The (non-linear) fits are performed using the LevMar implementation of the Levenberg-Marquardt algorithm [20]. They are repeated at regular intervals on a grid of PSF parameter vectors \(\boldsymbol{p}\), generally composed of the image coordinates \(\boldsymbol{x}\)), but with possible additional parameters such as time, observing conditions, etc. The density of the grid may be adjusted using the PSFVAR_NSNAP configuration parameter. The default value for PSFVAR_NSNAP is 9 (snapshots per component of \(\boldsymbol{p}\)). Larger numbers can be useful to track PSF variations on large images with greater accuracy; but beware of the computing time, which increases as the total number of PSF snapshots (grid points).

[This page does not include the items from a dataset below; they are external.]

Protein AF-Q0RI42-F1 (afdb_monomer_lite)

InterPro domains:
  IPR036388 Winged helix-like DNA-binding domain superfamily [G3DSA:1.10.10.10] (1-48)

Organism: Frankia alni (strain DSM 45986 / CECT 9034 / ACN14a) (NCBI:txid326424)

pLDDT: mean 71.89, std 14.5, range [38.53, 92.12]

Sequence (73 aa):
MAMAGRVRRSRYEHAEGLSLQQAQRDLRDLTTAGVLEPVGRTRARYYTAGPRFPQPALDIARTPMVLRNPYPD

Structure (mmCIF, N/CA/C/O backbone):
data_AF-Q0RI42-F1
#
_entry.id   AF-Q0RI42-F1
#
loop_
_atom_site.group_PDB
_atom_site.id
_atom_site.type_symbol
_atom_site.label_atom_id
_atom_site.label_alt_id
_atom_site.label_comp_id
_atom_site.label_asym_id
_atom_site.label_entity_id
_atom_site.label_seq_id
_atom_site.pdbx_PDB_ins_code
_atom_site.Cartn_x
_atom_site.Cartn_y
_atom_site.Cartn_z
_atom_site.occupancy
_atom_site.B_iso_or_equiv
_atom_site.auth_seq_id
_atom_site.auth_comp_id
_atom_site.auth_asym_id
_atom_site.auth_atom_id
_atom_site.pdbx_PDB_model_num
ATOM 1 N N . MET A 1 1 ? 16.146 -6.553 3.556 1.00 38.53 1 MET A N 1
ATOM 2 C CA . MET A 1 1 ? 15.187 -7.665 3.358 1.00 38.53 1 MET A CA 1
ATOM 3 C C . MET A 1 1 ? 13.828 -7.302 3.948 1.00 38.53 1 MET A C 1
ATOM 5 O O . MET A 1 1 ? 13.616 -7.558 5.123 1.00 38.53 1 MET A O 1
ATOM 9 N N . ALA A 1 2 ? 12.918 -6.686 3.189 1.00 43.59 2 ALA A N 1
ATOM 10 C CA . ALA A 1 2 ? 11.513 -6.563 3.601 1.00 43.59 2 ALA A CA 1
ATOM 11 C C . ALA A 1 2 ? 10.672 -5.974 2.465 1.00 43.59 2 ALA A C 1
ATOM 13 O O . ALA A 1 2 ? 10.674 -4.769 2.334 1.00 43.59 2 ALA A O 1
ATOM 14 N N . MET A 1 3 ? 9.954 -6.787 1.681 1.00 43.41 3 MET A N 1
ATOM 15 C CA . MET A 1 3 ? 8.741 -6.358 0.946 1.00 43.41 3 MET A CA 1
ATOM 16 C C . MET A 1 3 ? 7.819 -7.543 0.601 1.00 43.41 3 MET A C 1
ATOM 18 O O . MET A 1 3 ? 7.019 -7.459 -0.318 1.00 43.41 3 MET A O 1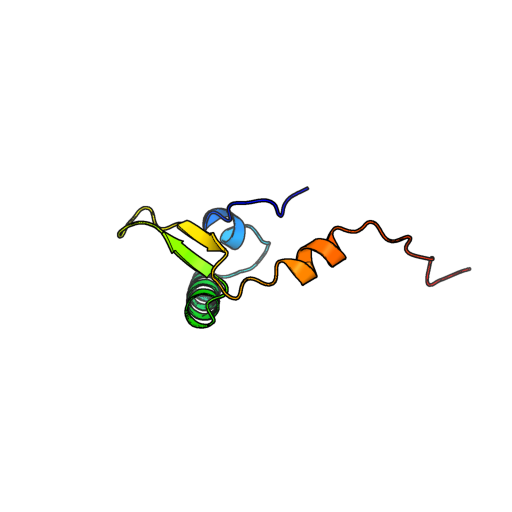
ATOM 22 N N . ALA A 1 4 ? 7.903 -8.686 1.287 1.00 45.03 4 ALA A N 1
ATOM 23 C CA . ALA A 1 4 ? 7.039 -9.833 1.000 1.00 45.03 4 ALA A CA 1
ATOM 24 C C . ALA A 1 4 ? 5.963 -9.995 2.088 1.00 45.03 4 ALA A C 1
ATOM 26 O O . ALA A 1 4 ? 6.227 -10.505 3.171 1.00 45.03 4 ALA A O 1
ATOM 27 N N . GLY A 1 5 ? 4.740 -9.543 1.797 1.00 52.38 5 GLY A N 1
ATOM 28 C CA . GLY A 1 5 ? 3.543 -10.308 2.169 1.00 52.38 5 GLY A CA 1
ATOM 29 C C . GLY A 1 5 ? 2.637 -9.820 3.304 1.00 52.38 5 GLY A C 1
ATOM 30 O O . GLY A 1 5 ? 1.508 -10.288 3.378 1.00 52.38 5 GLY A O 1
ATOM 31 N N . ARG A 1 6 ? 3.030 -8.888 4.181 1.00 49.50 6 ARG A N 1
ATOM 32 C CA . ARG A 1 6 ? 2.084 -8.312 5.164 1.00 49.50 6 ARG A CA 1
ATOM 33 C C . ARG A 1 6 ? 2.639 -7.039 5.782 1.00 49.50 6 ARG A C 1
ATOM 35 O O . ARG A 1 6 ? 3.621 -7.085 6.525 1.00 49.50 6 ARG A O 1
ATOM 42 N N . VAL A 1 7 ? 1.998 -5.908 5.506 1.00 53.81 7 VAL A N 1
ATOM 43 C CA . VAL A 1 7 ? 2.335 -4.642 6.159 1.00 53.81 7 VAL A CA 1
ATOM 44 C C . VAL A 1 7 ? 1.430 -4.486 7.376 1.00 53.81 7 VAL A C 1
ATOM 46 O O . VAL A 1 7 ? 0.230 -4.246 7.265 1.00 53.81 7 VAL A O 1
ATOM 49 N N . ARG A 1 8 ? 1.999 -4.684 8.568 1.00 57.56 8 ARG A N 1
ATOM 50 C CA . ARG A 1 8 ? 1.340 -4.295 9.818 1.00 57.56 8 ARG A CA 1
ATOM 51 C C . ARG A 1 8 ? 1.511 -2.791 10.002 1.00 57.56 8 ARG A C 1
ATOM 53 O O . ARG A 1 8 ? 2.599 -2.270 9.780 1.00 57.56 8 ARG A O 1
ATOM 60 N N . ARG A 1 9 ? 0.445 -2.130 10.458 1.00 53.50 9 ARG A N 1
ATOM 61 C CA . ARG A 1 9 ? 0.368 -0.691 10.768 1.00 53.50 9 ARG A CA 1
ATOM 62 C C . ARG A 1 9 ? 1.594 -0.151 11.524 1.00 53.50 9 ARG A C 1
ATOM 64 O O . ARG A 1 9 ? 2.074 0.924 11.196 1.00 53.50 9 ARG A O 1
ATOM 71 N N . SER A 1 10 ? 2.158 -0.943 12.436 1.00 49.97 10 SER A N 1
ATOM 72 C CA . SER A 1 10 ? 3.344 -0.575 13.220 1.00 49.97 10 SER A CA 1
ATOM 73 C C . SER A 1 10 ? 4.627 -0.374 12.402 1.00 49.97 10 SER A C 1
ATOM 75 O O . SER A 1 10 ? 5.533 0.296 12.875 1.00 49.97 10 SER A O 1
ATOM 77 N N . ARG A 1 11 ? 4.747 -0.929 11.184 1.00 55.62 11 ARG A N 1
ATOM 78 C CA . ARG A 1 11 ? 5.920 -0.686 10.319 1.00 55.62 11 ARG A CA 1
ATOM 79 C C . ARG A 1 11 ? 5.854 0.638 9.560 1.00 55.62 11 ARG A C 1
ATOM 81 O O . ARG A 1 11 ? 6.909 1.152 9.220 1.00 55.62 11 ARG A O 1
ATOM 88 N N . TYR A 1 12 ? 4.660 1.182 9.304 1.00 52.56 12 TYR A N 1
ATOM 89 C CA . TYR A 1 12 ? 4.527 2.527 8.725 1.00 52.56 12 TYR A CA 1
ATOM 90 C C . TYR A 1 12 ? 4.912 3.603 9.744 1.00 52.56 12 TYR A C 1
ATOM 92 O O . TYR A 1 12 ? 5.596 4.555 9.400 1.00 52.56 12 TYR A O 1
ATOM 100 N N . GLU A 1 13 ? 4.534 3.410 11.009 1.00 50.31 13 GLU A N 1
ATOM 101 C CA . GLU A 1 13 ? 4.872 4.323 12.112 1.00 50.31 13 GLU A CA 1
ATOM 102 C C . GLU A 1 13 ? 6.385 4.351 12.425 1.00 50.31 13 GLU A C 1
ATOM 104 O O . GLU A 1 13 ? 6.866 5.314 13.009 1.00 50.31 13 GLU A O 1
ATOM 109 N N . HIS A 1 14 ? 7.142 3.323 12.020 1.00 48.97 14 HIS A N 1
ATOM 110 C CA . HIS A 1 14 ? 8.584 3.190 12.283 1.00 48.97 14 HIS A CA 1
ATOM 111 C C . HIS A 1 14 ? 9.480 3.559 11.087 1.00 48.97 14 HIS A C 1
ATOM 113 O O . HIS A 1 14 ? 10.699 3.449 11.179 1.00 48.97 14 HIS A O 1
ATOM 119 N N . ALA A 1 15 ? 8.902 3.977 9.957 1.00 55.56 15 ALA A N 1
ATOM 120 C CA . ALA A 1 15 ? 9.660 4.576 8.864 1.00 55.56 15 ALA A CA 1
ATOM 121 C C . ALA A 1 15 ? 9.939 6.050 9.215 1.00 55.56 15 ALA A C 1
ATOM 123 O O . ALA A 1 15 ? 9.208 6.933 8.780 1.00 55.56 15 ALA A O 1
ATOM 124 N N . GLU A 1 16 ? 10.918 6.260 10.106 1.00 45.66 16 GLU A N 1
ATOM 125 C CA . GLU A 1 16 ? 11.638 7.506 10.447 1.00 45.66 16 GLU A CA 1
ATOM 126 C C . GLU A 1 16 ? 10.955 8.832 10.014 1.00 45.66 16 GLU A C 1
ATOM 128 O O . GLU A 1 16 ? 11.506 9.588 9.217 1.00 45.66 16 GLU A O 1
ATOM 133 N N . GLY A 1 17 ? 9.742 9.131 10.515 1.00 53.78 17 GLY A N 1
ATOM 134 C CA . GLY A 1 17 ? 9.137 10.472 10.390 1.00 53.78 17 GLY A CA 1
ATOM 135 C C . GLY A 1 17 ? 7.675 10.581 9.935 1.00 53.78 17 GLY A C 1
ATOM 136 O O . GLY A 1 17 ? 7.150 11.695 9.884 1.00 53.78 17 GLY A O 1
ATOM 137 N N . LEU A 1 18 ? 6.971 9.487 9.626 1.00 59.22 18 LEU A N 1
ATOM 138 C CA . LEU A 1 18 ? 5.542 9.586 9.294 1.00 59.22 18 LEU A CA 1
ATOM 139 C C . LEU A 1 18 ? 4.698 9.845 10.552 1.00 59.22 18 LEU A C 1
ATOM 141 O O . LEU A 1 18 ? 4.574 8.991 11.429 1.00 59.22 18 LEU A O 1
ATOM 145 N N . SER A 1 19 ? 4.075 11.026 10.628 1.00 75.69 19 SER A N 1
ATOM 146 C CA . SER A 1 19 ? 3.106 11.327 11.686 1.00 75.69 19 SER A CA 1
ATOM 147 C C . SER A 1 19 ? 1.918 10.361 11.624 1.00 75.69 19 SER A C 1
ATOM 149 O O . SER A 1 19 ? 1.533 9.883 10.554 1.00 75.69 19 SER A O 1
ATOM 151 N N . LEU A 1 20 ? 1.273 10.113 12.768 1.00 76.62 20 LEU A N 1
ATOM 152 C CA . LEU A 1 20 ? 0.095 9.241 12.847 1.00 76.62 20 LEU A CA 1
ATOM 153 C C . LEU A 1 20 ? -1.012 9.658 11.860 1.00 76.62 20 LEU A C 1
ATOM 155 O O . LEU A 1 20 ? -1.674 8.805 11.271 1.00 76.62 20 LEU A O 1
ATOM 159 N N . GLN A 1 21 ? -1.196 10.965 11.658 1.00 82.62 21 GLN A N 1
ATOM 160 C CA . GLN A 1 21 ? -2.184 11.495 10.717 1.00 82.62 21 GLN A CA 1
ATOM 161 C C . GLN A 1 21 ? -1.790 11.228 9.261 1.00 82.62 21 GLN A C 1
ATOM 163 O O . GLN A 1 21 ? -2.655 10.883 8.456 1.00 82.62 21 GLN A O 1
ATOM 168 N N . GLN A 1 22 ? -0.498 11.344 8.931 1.00 79.12 22 GLN A N 1
ATOM 169 C CA . GLN A 1 22 ? 0.002 11.040 7.592 1.00 79.12 22 GLN A CA 1
ATOM 170 C C . GLN A 1 22 ? -0.178 9.555 7.277 1.00 79.12 22 GLN A C 1
ATOM 172 O O . GLN A 1 22 ? -0.779 9.213 6.266 1.00 79.12 22 GLN A O 1
ATOM 177 N N . ALA A 1 23 ? 0.212 8.673 8.200 1.00 79.94 23 ALA A N 1
ATOM 178 C CA . ALA A 1 23 ? 0.034 7.235 8.025 1.00 79.94 23 ALA A CA 1
ATOM 179 C C . ALA A 1 23 ? -1.448 6.847 7.845 1.00 79.94 23 ALA A C 1
ATOM 181 O O . ALA A 1 23 ? -1.778 5.988 7.031 1.00 79.94 23 ALA A O 1
ATOM 182 N N . GLN A 1 24 ? -2.370 7.485 8.575 1.00 84.56 24 GLN A N 1
ATOM 183 C CA . GLN A 1 24 ? -3.809 7.246 8.408 1.00 84.56 24 GLN A CA 1
ATOM 184 C C . GLN A 1 24 ? -4.342 7.738 7.059 1.00 84.56 24 GLN A C 1
ATOM 186 O O . GLN A 1 24 ? -5.163 7.048 6.448 1.00 84.56 24 GLN A O 1
ATOM 191 N N . ARG A 1 25 ? -3.886 8.912 6.605 1.00 86.75 25 ARG A N 1
ATOM 192 C CA . ARG A 1 25 ? -4.238 9.471 5.296 1.00 86.75 25 ARG A CA 1
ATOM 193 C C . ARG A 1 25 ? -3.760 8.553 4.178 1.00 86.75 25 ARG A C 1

The average FWHM \((W_{\rm max}+W_{\rm min})/2\), ellipticity \((W_{\rm max}-W_{\rm min})/(W_{\rm max}+W_{\rm min})\) and \(\beta\) parameters derived from the fits provide a first set of local IQ estimators (Fig. 5.8). The second set is composed of the so-called residuals index

(11)\[ r = 2 \frac{\sum_i \left(\phi_i+\rho'(\boldsymbol{x}'_i)\right) \left|\phi_i-\rho'(\boldsymbol{x}'_i)\right|} {\sum_i \left(\phi_i+\rho'(\boldsymbol{x}'_i)\right)^2}\]

and the asymmetry index

(12)\[ \alpha = 2 \frac{\sum_i \left(\phi_i+\phi_{N-i}\right) \left|\phi_i-\phi_{N-i}\right|} {\sum_i \left(\phi_i+\phi_{N-i}\right)^2},\]

where the \(\phi_{N-i}\)’s are the point-symmetric counterparts to the \(\phi_i\) components.

_images/psfmap.svg

Fig. 5.8 FWHM map (left) and ellipticity map (right) generated by PSFEx from a CFHTLS-Wide exposure. The maps and the individual Megaprime CCD footprints on the sky are presented in gnomonic projection (north on top, east at left). PSF variations are modelled independently on each CCD using a \(3^{\rm rd}\) degree polynomial (see text).

[1]Micro-dithering consists of observing \(n^2\) times the same field with repeated \(1/n\) pixel shifts in each direction to provide properly sampled images despite using large pixels. Although the observed frames can in principle be recombined with an interleaving reconstruction procedure, changes in image quality from exposure to exposure may often lead to jaggies (artifacts) along gradients of source profiles, as can sometimes be noticed in DeNIS or WFCAM images.
[2]This is the definition of the normalised sinc function, which should not be confused with the un-normalised definition of \(\hbox{sinc}(x) = \sin(x)/x\).